A participação de Portugal como accionista, contribuinte ou doador nas Instituições Financeiras Internacionais, embora represente algum peso no Orçamento de Estado, leva a constatar, quando fazemos a análise comparativa da participação portuguesa nas IFI relativamente aos restantes países da OCDE e da UE, que o esforço financeiro de Portugal neste domínio não é excessivo.

De facto, Portugal aparece, entre os países da OCDE e da UE, com participações e contribuições muito pequenas, facto que não permite aos seus agentes económicos usufruirem das vantagens oferecidas pelas Instituições, e ao país atingir os objectivos da APD, acima referidos, uma vez que a APD portuguesa se situa actualmente nos 0,21% do RNB, sendo a mais baixa de todos os países da OCDE.

Seria pois importante que Portugal pudesse a curto prazo dar o salto qualitativo e quantitativo que se impõe, passando a ter uma maior relevância no contexto da comunidade internacional doadora.

2. Cooperação Financeira Bilateral
A Cooperação Financeira Bilateral abrange fundamentalmente acções nos PALOP e Timor Leste, embora seja também de realçar a cooperação com a Argélia, a Rússia, a Palestina e a Bosnia Herzgovina, Marrocos e Tunísia.

Os empréstimos, o apoio aos orçamentos, as bonificações de juros, as linhas de crédito, são algumas dos tipos de financiamentos concedidos por Portugal, através do Ministério das Finanças e da Administração Pública.

Os países mais beneficiados nos últimos anos, através da Cooperação Financeira foram Cabo Verde e Timor Leste

3. Cooperação Técnica
A Cooperação Técnica levada a cabo pelo Ministério das Finanças assenta nas relações bilaterais com os países, principalmente os de expressão portuguesa, mas também com algumas das Instituições Financeiras Internacionais de que é membro

No que se refere à cooperação técnica com os países de expressão portuguesa importa referir que a mesma incide exclusivamente sobre assistência técnica e formação profissional na área das Finanças Públicas (alfândegas, tesouro, orçamento, inspecção de finanças, património, etc), cabendo à DGAERI, através do seu Orçamento para a Cooperação, financiar as acções previamente definidas.
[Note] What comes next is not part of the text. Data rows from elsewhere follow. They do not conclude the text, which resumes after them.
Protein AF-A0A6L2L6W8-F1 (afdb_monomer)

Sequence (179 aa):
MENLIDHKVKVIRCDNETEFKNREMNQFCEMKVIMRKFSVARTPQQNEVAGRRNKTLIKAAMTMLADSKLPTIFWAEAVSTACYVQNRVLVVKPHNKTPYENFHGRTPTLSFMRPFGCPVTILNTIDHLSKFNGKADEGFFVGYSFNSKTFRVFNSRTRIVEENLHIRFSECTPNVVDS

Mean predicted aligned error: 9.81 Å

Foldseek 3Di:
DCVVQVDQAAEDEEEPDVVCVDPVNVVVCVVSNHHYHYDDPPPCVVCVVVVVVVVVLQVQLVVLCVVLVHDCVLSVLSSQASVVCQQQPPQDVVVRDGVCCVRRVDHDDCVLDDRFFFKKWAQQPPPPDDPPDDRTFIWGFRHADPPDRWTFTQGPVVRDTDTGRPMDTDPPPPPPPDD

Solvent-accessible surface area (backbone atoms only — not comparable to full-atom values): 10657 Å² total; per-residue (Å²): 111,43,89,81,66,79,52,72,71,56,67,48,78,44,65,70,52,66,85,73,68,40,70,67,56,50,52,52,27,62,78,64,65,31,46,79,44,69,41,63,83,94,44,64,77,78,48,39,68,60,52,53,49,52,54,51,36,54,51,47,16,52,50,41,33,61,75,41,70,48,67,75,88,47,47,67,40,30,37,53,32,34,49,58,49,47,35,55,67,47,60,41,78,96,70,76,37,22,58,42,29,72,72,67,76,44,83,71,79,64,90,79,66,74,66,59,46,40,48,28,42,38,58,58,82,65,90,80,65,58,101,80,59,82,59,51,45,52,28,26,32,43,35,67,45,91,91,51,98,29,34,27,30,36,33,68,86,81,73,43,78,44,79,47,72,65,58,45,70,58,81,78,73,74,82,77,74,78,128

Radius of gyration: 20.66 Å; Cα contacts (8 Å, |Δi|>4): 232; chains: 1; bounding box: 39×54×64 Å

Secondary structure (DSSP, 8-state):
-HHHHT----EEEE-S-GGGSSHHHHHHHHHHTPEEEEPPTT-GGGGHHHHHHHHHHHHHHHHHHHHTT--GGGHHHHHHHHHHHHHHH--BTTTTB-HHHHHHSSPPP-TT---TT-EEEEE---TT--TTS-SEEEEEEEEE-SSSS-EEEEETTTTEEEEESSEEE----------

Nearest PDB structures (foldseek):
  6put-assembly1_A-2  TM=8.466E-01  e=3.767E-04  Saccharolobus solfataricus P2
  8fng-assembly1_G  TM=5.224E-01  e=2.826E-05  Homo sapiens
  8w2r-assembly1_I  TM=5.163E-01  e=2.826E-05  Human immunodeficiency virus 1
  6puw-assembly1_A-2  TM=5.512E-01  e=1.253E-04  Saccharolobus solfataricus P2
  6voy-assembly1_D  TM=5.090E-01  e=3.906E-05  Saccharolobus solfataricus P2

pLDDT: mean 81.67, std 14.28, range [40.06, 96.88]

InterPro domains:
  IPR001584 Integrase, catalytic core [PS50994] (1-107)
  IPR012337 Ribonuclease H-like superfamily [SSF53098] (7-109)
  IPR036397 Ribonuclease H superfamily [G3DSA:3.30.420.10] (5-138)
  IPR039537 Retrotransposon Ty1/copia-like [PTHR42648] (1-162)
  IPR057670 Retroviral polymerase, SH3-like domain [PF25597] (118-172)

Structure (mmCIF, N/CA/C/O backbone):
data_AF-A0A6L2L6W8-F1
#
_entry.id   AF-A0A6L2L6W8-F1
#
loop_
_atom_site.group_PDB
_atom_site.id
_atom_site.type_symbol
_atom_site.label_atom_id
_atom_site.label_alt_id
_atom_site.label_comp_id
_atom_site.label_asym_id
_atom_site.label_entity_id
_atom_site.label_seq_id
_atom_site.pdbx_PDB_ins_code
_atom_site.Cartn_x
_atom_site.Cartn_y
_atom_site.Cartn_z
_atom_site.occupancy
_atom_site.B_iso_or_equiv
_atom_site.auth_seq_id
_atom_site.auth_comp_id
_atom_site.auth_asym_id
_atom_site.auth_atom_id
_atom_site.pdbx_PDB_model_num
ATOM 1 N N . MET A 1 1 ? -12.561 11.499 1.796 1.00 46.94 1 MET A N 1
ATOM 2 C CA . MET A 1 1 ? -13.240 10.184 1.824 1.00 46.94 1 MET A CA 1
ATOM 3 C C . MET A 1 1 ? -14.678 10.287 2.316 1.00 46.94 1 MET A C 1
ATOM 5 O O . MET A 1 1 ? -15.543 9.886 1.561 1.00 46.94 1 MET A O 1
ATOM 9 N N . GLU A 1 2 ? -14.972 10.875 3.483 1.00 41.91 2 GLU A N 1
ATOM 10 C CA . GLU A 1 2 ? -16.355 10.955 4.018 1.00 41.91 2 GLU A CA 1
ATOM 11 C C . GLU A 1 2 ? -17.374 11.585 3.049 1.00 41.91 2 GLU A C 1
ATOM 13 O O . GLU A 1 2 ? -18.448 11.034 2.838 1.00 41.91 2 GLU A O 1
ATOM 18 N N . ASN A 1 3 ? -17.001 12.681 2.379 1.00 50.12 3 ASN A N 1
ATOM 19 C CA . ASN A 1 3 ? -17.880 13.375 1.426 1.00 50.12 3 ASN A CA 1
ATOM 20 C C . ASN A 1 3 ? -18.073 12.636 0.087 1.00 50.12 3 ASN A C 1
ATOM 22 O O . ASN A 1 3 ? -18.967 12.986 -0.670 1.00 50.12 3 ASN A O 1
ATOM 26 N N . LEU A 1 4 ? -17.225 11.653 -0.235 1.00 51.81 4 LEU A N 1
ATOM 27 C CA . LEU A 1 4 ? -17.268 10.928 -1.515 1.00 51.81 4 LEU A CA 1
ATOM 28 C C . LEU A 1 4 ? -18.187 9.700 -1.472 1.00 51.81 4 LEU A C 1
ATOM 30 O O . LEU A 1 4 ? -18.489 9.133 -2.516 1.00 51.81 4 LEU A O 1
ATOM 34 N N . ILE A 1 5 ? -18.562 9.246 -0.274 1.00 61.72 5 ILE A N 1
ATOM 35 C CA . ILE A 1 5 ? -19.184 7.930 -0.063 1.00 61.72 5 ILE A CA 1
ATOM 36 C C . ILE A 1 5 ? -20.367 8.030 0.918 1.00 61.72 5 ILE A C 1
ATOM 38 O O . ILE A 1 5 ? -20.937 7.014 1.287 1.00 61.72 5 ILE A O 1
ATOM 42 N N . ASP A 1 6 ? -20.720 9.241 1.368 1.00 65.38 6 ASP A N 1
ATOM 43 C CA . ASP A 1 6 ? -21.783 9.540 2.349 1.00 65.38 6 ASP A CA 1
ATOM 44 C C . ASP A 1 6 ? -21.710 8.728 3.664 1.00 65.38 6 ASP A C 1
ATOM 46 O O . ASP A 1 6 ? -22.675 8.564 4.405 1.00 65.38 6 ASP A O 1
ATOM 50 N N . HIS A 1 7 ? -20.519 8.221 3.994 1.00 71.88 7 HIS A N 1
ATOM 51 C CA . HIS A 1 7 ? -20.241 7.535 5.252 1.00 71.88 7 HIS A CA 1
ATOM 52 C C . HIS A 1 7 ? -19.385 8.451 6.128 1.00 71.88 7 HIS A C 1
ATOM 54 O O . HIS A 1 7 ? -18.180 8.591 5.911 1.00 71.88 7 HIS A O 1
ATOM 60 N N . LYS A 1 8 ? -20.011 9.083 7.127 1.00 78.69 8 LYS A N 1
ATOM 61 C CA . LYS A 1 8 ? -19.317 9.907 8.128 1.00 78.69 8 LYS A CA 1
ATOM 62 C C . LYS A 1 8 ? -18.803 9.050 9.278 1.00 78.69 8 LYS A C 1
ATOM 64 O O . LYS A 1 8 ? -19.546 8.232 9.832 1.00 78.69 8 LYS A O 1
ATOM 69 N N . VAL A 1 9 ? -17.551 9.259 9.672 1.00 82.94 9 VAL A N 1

Quanto à cooperação técnica com os Bancos Multilaterais de Desenvolvimento a DGAERI gere um conjunto de Trust Funds de Assistência Técnica (TFAT), cujo objectivo principal é alavancar projectos de cooperação económica. As relações bilaterais de Portugal com os BMD estão reflectidas nos Acordos de Cooperação Técnica que deram origem aos actuais TFAT com o BM, BID, BAfD e BERD. Os meios financeiros destes Trust Fund são provenientes do Orçamento de Estado e a sua utilização permite às empresas de consultoria e aos consultores individuais portugueses concorrer a projectos de Assistência Técnica nos países em desenvolvimento (estudos, avaliação, fiscalização, etc). Além dos rendimentos decorrentes da execução do projecto, as empresas têm a oportunidade de aprofundar o conhecimento da IFI e do país onde a AT tem lugar, bem como ganhar experiência para concorrerem a posteriores concursos relativos a projectos de maior dimensão financiados pelas IFI. A deliberação sobre os projectos de AT submetidos a Portugal pelas IFI é tomada pelo Ministério das Finanças e da Administração Pública com base nos seguintes critérios: (a) incidirem em países estratégicos para a cooperação portuguesa; (b) atenderem a sectores de actividade prioritários previamente identificados pelo ICEP e (c) potenciarem novas oportunidades de negócio para empresas portuguesas.